◆ Task ◆
In the entries that follow, the lines from the one with "ATOM 284 C C" through the one with "VAL A 1 37 ? 23.094" are the ones to write out, exactly and with both ends included. Nothing else should appear.

[Stored entries]
=== Section Start ===
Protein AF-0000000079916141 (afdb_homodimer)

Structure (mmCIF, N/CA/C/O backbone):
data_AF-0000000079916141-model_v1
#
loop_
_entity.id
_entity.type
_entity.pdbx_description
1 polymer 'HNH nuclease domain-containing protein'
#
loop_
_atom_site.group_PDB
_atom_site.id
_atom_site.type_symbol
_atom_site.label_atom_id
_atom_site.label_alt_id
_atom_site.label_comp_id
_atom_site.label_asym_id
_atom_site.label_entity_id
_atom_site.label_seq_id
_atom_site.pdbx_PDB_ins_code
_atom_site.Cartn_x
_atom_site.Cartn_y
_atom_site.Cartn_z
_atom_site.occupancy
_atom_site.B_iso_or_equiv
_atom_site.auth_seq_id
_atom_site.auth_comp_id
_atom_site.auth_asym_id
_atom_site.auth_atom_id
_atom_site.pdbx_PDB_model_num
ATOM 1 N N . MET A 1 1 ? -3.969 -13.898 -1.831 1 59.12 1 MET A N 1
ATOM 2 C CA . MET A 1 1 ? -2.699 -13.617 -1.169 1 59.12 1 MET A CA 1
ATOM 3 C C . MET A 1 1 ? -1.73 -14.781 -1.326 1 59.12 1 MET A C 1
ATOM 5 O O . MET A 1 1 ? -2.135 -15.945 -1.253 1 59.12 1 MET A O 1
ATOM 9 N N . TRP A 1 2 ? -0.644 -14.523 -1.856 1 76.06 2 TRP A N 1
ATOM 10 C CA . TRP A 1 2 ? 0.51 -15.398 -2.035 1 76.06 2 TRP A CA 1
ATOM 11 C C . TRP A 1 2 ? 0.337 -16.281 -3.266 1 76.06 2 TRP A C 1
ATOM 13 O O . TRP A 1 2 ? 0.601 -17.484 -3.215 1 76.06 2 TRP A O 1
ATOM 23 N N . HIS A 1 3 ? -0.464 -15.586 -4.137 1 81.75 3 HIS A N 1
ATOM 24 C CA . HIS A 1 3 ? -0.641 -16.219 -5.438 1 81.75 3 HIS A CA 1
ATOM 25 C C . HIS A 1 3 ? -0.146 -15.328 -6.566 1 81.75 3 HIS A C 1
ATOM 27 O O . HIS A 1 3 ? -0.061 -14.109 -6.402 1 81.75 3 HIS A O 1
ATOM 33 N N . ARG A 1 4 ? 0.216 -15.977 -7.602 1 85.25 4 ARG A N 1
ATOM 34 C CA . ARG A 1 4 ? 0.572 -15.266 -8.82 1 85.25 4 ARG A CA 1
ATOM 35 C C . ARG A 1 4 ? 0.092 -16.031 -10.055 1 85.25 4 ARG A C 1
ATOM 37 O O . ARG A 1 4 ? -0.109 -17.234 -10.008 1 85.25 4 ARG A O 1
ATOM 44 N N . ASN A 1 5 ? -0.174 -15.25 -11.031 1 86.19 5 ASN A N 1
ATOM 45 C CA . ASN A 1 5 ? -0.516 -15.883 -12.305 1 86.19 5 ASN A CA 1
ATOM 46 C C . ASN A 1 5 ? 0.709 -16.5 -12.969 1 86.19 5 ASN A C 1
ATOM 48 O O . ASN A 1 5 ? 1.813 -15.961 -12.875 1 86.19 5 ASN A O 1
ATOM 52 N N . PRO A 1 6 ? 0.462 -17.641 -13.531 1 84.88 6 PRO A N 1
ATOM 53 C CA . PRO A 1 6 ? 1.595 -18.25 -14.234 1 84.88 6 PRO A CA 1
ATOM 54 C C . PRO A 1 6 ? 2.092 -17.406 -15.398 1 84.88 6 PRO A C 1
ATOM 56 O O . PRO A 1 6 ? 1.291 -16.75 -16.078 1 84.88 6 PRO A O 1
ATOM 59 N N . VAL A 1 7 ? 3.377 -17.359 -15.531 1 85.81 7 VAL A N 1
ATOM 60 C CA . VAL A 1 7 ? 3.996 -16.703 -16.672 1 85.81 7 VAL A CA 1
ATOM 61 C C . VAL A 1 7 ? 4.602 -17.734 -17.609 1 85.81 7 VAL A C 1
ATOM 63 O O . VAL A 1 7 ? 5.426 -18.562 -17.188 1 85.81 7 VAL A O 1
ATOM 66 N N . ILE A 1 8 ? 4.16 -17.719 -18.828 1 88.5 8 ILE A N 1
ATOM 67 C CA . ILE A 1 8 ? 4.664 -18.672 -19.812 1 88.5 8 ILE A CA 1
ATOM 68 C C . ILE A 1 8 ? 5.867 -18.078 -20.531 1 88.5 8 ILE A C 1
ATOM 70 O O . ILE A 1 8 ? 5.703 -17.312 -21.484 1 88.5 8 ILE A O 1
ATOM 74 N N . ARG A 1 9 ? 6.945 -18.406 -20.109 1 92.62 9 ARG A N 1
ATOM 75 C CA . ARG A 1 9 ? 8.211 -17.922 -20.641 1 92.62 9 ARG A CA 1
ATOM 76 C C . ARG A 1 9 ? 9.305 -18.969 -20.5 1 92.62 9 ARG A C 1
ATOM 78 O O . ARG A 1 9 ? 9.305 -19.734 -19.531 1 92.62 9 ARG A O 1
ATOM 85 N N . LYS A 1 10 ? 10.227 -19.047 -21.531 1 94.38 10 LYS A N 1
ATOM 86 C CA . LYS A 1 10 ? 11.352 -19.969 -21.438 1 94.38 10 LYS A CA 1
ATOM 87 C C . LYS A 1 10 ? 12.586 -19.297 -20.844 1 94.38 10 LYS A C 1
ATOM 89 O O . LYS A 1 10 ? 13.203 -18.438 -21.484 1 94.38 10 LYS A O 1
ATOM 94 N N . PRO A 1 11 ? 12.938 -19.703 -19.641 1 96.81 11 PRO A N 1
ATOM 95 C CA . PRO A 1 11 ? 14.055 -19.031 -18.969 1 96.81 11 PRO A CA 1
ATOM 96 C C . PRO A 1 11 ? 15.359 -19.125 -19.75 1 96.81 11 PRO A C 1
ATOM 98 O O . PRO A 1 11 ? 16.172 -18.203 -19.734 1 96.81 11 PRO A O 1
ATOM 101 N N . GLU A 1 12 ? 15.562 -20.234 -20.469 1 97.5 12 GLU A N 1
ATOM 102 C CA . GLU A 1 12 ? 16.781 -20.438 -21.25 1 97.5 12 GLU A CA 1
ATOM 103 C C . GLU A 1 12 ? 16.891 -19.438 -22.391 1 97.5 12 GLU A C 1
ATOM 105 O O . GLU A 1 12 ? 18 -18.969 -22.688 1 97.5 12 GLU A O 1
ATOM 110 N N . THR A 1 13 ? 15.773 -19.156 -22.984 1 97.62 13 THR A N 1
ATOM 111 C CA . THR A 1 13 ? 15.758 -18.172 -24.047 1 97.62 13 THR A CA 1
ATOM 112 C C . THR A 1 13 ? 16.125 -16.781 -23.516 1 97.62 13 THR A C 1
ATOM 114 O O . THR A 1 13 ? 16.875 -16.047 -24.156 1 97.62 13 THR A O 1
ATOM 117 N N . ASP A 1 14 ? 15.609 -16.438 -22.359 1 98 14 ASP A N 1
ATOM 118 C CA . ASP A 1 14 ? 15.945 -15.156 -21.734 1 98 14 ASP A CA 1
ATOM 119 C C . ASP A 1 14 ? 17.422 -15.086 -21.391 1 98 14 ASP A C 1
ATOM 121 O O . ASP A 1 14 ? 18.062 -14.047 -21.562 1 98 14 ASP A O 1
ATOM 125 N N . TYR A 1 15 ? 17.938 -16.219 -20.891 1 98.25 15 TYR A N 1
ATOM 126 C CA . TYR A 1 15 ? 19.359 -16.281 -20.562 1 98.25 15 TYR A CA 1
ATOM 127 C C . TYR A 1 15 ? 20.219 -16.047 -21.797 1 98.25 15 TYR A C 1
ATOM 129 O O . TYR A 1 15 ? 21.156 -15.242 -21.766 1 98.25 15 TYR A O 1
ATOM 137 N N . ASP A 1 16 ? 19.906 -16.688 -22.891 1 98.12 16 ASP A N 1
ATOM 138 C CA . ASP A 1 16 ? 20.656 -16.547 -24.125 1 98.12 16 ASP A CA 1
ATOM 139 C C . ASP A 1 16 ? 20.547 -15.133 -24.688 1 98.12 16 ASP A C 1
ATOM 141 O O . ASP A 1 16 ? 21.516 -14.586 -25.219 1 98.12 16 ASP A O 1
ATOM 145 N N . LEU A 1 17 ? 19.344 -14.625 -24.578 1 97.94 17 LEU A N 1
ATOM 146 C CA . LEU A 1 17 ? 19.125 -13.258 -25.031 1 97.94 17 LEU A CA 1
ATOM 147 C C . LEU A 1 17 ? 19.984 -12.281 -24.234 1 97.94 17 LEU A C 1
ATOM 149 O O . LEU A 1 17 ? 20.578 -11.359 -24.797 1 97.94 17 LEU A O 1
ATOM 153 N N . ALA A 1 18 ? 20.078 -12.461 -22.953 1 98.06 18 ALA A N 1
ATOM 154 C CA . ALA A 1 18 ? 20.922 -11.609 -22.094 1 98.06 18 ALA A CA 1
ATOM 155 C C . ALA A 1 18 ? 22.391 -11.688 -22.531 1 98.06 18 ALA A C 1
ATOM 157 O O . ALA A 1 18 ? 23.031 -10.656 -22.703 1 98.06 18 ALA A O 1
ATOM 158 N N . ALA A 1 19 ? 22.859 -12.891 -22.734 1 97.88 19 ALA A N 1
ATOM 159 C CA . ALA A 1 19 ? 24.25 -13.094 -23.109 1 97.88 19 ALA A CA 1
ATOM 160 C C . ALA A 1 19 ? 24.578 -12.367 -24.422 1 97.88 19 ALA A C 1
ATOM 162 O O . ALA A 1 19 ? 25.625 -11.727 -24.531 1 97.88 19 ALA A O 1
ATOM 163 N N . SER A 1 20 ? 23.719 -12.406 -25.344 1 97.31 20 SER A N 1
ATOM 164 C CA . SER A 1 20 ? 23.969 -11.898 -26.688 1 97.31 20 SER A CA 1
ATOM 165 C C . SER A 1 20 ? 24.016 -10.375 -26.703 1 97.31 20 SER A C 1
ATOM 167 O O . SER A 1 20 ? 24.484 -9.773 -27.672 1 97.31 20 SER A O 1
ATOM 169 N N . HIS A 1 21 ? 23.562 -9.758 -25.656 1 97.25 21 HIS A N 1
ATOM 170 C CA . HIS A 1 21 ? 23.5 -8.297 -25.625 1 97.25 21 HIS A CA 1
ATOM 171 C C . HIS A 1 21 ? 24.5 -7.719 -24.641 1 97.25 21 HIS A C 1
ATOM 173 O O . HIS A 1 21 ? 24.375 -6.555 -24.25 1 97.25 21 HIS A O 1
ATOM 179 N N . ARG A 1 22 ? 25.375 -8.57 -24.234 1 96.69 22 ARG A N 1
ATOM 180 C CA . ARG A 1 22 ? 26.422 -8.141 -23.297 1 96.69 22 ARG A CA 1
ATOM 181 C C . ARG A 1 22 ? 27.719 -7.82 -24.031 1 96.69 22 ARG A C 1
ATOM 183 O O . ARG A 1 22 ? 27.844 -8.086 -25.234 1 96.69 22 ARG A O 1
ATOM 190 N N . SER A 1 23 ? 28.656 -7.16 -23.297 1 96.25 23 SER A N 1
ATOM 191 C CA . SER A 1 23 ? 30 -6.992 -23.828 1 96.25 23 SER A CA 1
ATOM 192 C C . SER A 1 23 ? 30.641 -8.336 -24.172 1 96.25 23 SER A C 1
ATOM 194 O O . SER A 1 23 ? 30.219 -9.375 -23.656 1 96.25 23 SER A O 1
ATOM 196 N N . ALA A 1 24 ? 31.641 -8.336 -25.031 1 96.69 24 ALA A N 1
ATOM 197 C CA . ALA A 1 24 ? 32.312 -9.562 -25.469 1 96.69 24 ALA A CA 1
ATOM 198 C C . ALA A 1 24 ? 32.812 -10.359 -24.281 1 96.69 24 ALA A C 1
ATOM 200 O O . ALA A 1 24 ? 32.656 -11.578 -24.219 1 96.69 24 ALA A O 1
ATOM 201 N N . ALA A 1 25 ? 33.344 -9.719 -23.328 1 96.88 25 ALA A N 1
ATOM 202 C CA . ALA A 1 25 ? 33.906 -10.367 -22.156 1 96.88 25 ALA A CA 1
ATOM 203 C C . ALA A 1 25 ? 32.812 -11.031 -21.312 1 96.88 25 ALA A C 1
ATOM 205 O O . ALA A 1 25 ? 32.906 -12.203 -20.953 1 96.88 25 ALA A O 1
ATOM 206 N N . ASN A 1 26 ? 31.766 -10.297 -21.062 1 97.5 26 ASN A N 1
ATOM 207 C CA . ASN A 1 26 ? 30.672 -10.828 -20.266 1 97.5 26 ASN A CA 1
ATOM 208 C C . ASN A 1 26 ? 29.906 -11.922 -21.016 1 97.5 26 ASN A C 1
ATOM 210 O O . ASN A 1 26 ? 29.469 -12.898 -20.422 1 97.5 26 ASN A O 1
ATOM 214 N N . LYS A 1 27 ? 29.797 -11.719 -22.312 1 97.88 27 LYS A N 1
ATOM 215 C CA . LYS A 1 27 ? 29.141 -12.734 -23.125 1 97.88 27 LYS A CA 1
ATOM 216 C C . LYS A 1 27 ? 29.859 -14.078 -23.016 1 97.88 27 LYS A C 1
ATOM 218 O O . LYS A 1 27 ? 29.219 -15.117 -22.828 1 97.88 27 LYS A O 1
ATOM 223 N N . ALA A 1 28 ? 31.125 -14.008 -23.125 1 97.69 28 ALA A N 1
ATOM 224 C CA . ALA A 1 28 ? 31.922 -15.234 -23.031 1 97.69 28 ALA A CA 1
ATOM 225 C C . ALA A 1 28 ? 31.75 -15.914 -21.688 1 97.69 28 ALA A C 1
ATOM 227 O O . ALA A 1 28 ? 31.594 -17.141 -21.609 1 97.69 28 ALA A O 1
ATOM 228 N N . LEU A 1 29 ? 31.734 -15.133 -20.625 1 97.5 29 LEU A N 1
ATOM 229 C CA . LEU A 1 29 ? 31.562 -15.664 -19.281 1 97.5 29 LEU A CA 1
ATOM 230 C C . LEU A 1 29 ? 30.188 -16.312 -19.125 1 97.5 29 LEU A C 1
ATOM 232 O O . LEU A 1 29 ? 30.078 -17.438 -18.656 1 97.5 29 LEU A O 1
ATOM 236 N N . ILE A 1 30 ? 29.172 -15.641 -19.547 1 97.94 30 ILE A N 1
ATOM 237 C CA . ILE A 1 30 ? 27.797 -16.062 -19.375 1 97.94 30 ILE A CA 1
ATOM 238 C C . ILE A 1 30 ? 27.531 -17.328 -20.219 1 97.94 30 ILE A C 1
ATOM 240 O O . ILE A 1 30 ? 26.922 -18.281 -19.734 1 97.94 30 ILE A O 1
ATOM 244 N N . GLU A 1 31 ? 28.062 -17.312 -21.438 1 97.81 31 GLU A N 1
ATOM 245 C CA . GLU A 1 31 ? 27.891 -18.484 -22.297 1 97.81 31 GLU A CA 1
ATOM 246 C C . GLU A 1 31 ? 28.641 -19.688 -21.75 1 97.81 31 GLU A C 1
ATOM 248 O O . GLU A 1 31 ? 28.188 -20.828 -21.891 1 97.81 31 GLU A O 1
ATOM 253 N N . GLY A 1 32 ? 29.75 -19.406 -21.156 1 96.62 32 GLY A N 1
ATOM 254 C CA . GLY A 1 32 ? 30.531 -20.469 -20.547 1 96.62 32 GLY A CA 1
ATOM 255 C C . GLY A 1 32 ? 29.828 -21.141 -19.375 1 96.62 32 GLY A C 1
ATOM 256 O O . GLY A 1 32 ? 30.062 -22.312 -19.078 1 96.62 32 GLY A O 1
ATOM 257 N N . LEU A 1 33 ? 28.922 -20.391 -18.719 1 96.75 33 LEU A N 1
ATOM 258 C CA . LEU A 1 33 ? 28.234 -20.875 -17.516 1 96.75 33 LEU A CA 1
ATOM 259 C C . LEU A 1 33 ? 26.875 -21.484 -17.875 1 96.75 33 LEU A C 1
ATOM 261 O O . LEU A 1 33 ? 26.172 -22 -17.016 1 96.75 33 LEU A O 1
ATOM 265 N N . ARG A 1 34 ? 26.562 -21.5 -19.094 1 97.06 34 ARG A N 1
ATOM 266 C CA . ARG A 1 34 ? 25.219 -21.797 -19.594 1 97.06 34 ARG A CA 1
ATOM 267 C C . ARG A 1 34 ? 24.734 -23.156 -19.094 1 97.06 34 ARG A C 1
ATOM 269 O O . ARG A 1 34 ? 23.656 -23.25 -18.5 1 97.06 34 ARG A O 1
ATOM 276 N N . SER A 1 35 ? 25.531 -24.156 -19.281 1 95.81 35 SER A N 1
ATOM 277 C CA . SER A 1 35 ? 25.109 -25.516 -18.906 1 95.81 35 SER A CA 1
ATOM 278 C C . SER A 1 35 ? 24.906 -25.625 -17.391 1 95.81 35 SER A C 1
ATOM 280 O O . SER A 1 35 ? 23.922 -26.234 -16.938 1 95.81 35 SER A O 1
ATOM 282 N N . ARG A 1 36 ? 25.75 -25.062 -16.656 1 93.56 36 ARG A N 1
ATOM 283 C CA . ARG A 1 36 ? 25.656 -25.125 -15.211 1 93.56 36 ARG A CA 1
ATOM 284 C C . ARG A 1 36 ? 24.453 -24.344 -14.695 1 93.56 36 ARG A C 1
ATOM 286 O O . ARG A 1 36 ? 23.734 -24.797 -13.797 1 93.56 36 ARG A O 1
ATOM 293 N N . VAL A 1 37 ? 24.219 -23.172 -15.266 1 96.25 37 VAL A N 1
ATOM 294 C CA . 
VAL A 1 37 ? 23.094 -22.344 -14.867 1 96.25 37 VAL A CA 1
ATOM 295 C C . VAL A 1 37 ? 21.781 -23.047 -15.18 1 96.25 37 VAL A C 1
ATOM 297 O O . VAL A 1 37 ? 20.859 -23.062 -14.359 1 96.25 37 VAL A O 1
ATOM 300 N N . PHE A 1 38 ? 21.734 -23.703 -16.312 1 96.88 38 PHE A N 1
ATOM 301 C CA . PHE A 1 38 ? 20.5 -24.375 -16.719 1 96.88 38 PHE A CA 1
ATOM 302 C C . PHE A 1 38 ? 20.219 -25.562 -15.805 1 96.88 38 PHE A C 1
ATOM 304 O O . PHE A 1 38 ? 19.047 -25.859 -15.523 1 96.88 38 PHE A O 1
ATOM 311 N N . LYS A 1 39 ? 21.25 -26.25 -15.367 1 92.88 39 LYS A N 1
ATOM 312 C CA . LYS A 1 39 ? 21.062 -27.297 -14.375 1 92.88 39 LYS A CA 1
=== Section End ===
=== Section Start ===
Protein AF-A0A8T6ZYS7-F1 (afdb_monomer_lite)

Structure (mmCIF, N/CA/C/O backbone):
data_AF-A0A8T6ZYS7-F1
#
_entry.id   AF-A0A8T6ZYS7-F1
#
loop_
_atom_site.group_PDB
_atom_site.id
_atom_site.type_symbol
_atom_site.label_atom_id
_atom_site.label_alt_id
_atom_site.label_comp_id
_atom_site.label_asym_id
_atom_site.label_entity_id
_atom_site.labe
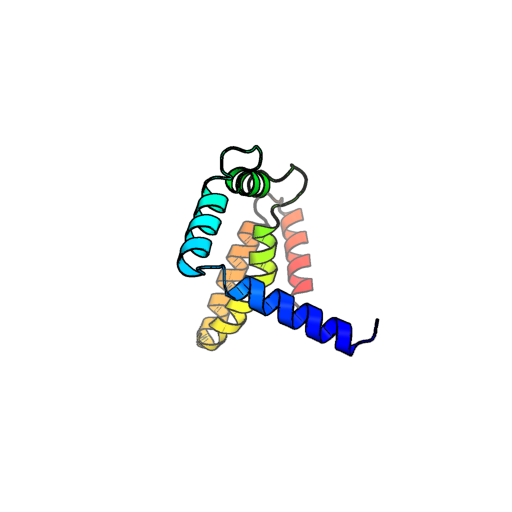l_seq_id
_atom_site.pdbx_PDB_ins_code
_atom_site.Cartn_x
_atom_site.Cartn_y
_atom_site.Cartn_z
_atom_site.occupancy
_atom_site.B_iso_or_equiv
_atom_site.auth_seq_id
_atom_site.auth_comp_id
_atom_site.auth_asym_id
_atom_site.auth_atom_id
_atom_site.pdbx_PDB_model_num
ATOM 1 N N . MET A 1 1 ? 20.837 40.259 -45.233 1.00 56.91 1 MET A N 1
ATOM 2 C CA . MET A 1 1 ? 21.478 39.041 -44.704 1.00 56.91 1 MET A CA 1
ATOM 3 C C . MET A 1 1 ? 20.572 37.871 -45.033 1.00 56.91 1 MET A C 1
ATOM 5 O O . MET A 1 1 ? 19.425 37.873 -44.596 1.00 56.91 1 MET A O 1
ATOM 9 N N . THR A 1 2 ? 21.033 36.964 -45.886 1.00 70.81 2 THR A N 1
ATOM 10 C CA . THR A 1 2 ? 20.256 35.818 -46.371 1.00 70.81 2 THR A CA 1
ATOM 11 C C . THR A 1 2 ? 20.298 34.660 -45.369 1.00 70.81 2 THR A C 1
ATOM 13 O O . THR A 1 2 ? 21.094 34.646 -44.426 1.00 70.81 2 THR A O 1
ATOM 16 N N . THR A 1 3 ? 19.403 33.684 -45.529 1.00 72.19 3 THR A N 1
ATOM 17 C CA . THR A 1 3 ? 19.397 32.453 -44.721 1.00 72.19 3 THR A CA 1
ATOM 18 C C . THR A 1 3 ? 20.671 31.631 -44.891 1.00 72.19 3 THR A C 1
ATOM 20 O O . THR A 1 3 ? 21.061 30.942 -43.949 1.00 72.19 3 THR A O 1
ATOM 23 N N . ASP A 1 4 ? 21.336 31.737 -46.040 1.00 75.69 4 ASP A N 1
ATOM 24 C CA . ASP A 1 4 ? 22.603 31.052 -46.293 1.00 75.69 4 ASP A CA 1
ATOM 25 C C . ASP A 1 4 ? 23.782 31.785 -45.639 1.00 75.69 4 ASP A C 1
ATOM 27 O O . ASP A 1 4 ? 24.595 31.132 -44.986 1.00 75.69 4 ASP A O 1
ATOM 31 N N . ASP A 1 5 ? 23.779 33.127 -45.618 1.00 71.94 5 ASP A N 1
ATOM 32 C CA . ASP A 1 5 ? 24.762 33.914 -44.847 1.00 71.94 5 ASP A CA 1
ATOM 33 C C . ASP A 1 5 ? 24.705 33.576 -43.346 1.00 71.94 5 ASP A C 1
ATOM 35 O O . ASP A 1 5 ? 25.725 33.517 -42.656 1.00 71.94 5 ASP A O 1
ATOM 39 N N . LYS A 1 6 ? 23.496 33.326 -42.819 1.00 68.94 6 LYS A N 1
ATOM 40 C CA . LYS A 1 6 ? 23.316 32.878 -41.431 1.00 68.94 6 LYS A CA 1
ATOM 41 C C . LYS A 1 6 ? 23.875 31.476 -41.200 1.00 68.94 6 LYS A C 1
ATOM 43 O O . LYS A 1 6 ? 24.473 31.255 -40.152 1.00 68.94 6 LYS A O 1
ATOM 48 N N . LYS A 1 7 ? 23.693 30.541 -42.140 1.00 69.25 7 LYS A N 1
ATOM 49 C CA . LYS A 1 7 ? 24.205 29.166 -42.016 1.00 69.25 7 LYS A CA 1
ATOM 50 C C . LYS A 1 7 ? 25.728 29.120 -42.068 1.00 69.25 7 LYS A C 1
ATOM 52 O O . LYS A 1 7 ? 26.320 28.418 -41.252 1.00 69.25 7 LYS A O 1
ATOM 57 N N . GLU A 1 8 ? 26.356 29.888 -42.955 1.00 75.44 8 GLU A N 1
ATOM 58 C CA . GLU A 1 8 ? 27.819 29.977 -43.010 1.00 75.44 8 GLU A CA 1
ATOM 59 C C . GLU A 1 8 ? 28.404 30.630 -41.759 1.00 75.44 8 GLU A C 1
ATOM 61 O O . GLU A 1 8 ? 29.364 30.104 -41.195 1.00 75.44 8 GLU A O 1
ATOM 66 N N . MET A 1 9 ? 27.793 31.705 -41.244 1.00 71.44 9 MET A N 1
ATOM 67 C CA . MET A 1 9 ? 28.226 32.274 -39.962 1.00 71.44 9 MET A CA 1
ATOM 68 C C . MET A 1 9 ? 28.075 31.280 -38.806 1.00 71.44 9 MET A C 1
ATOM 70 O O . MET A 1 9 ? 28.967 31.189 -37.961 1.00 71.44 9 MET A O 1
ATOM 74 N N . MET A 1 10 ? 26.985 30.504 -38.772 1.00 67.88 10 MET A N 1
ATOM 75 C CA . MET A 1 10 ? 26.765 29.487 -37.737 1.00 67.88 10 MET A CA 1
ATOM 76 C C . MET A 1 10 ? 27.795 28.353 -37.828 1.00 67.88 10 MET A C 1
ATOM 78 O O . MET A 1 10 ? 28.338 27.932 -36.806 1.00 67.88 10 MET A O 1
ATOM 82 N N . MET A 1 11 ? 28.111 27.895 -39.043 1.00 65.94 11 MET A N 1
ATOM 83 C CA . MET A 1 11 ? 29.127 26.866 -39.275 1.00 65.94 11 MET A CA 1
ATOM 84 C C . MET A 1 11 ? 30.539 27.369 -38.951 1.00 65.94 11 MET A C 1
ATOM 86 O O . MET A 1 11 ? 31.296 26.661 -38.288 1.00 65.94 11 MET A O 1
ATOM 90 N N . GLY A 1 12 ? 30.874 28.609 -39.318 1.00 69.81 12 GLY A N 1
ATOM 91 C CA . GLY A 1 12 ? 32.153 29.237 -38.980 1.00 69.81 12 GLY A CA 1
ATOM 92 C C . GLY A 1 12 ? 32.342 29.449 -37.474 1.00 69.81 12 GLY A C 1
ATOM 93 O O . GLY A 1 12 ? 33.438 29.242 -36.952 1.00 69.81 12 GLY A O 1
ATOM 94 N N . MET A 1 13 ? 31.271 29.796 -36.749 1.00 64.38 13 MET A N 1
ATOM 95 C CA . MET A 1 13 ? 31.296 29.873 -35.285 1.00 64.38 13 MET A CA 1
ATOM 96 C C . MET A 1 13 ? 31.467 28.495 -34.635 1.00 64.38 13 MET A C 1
=== Section End ===
◆ Response to the exercise ◆
ATOM 284 C C . ARG A 1 36 ? 24.453 -24.344 -14.695 1 93.56 36 ARG A C 1
ATOM 286 O O . ARG A 1 36 ? 23.734 -24.797 -13.797 1 93.56 36 ARG A O 1
ATOM 293 N N . VAL A 1 37 ? 24.219 -23.172 -15.266 1 96.25 37 VAL A N 1
ATOM 294 C CA . 
VAL A 1 37 ? 23.094 -22.344 -14.867 1 96.25 37 VAL A CA 1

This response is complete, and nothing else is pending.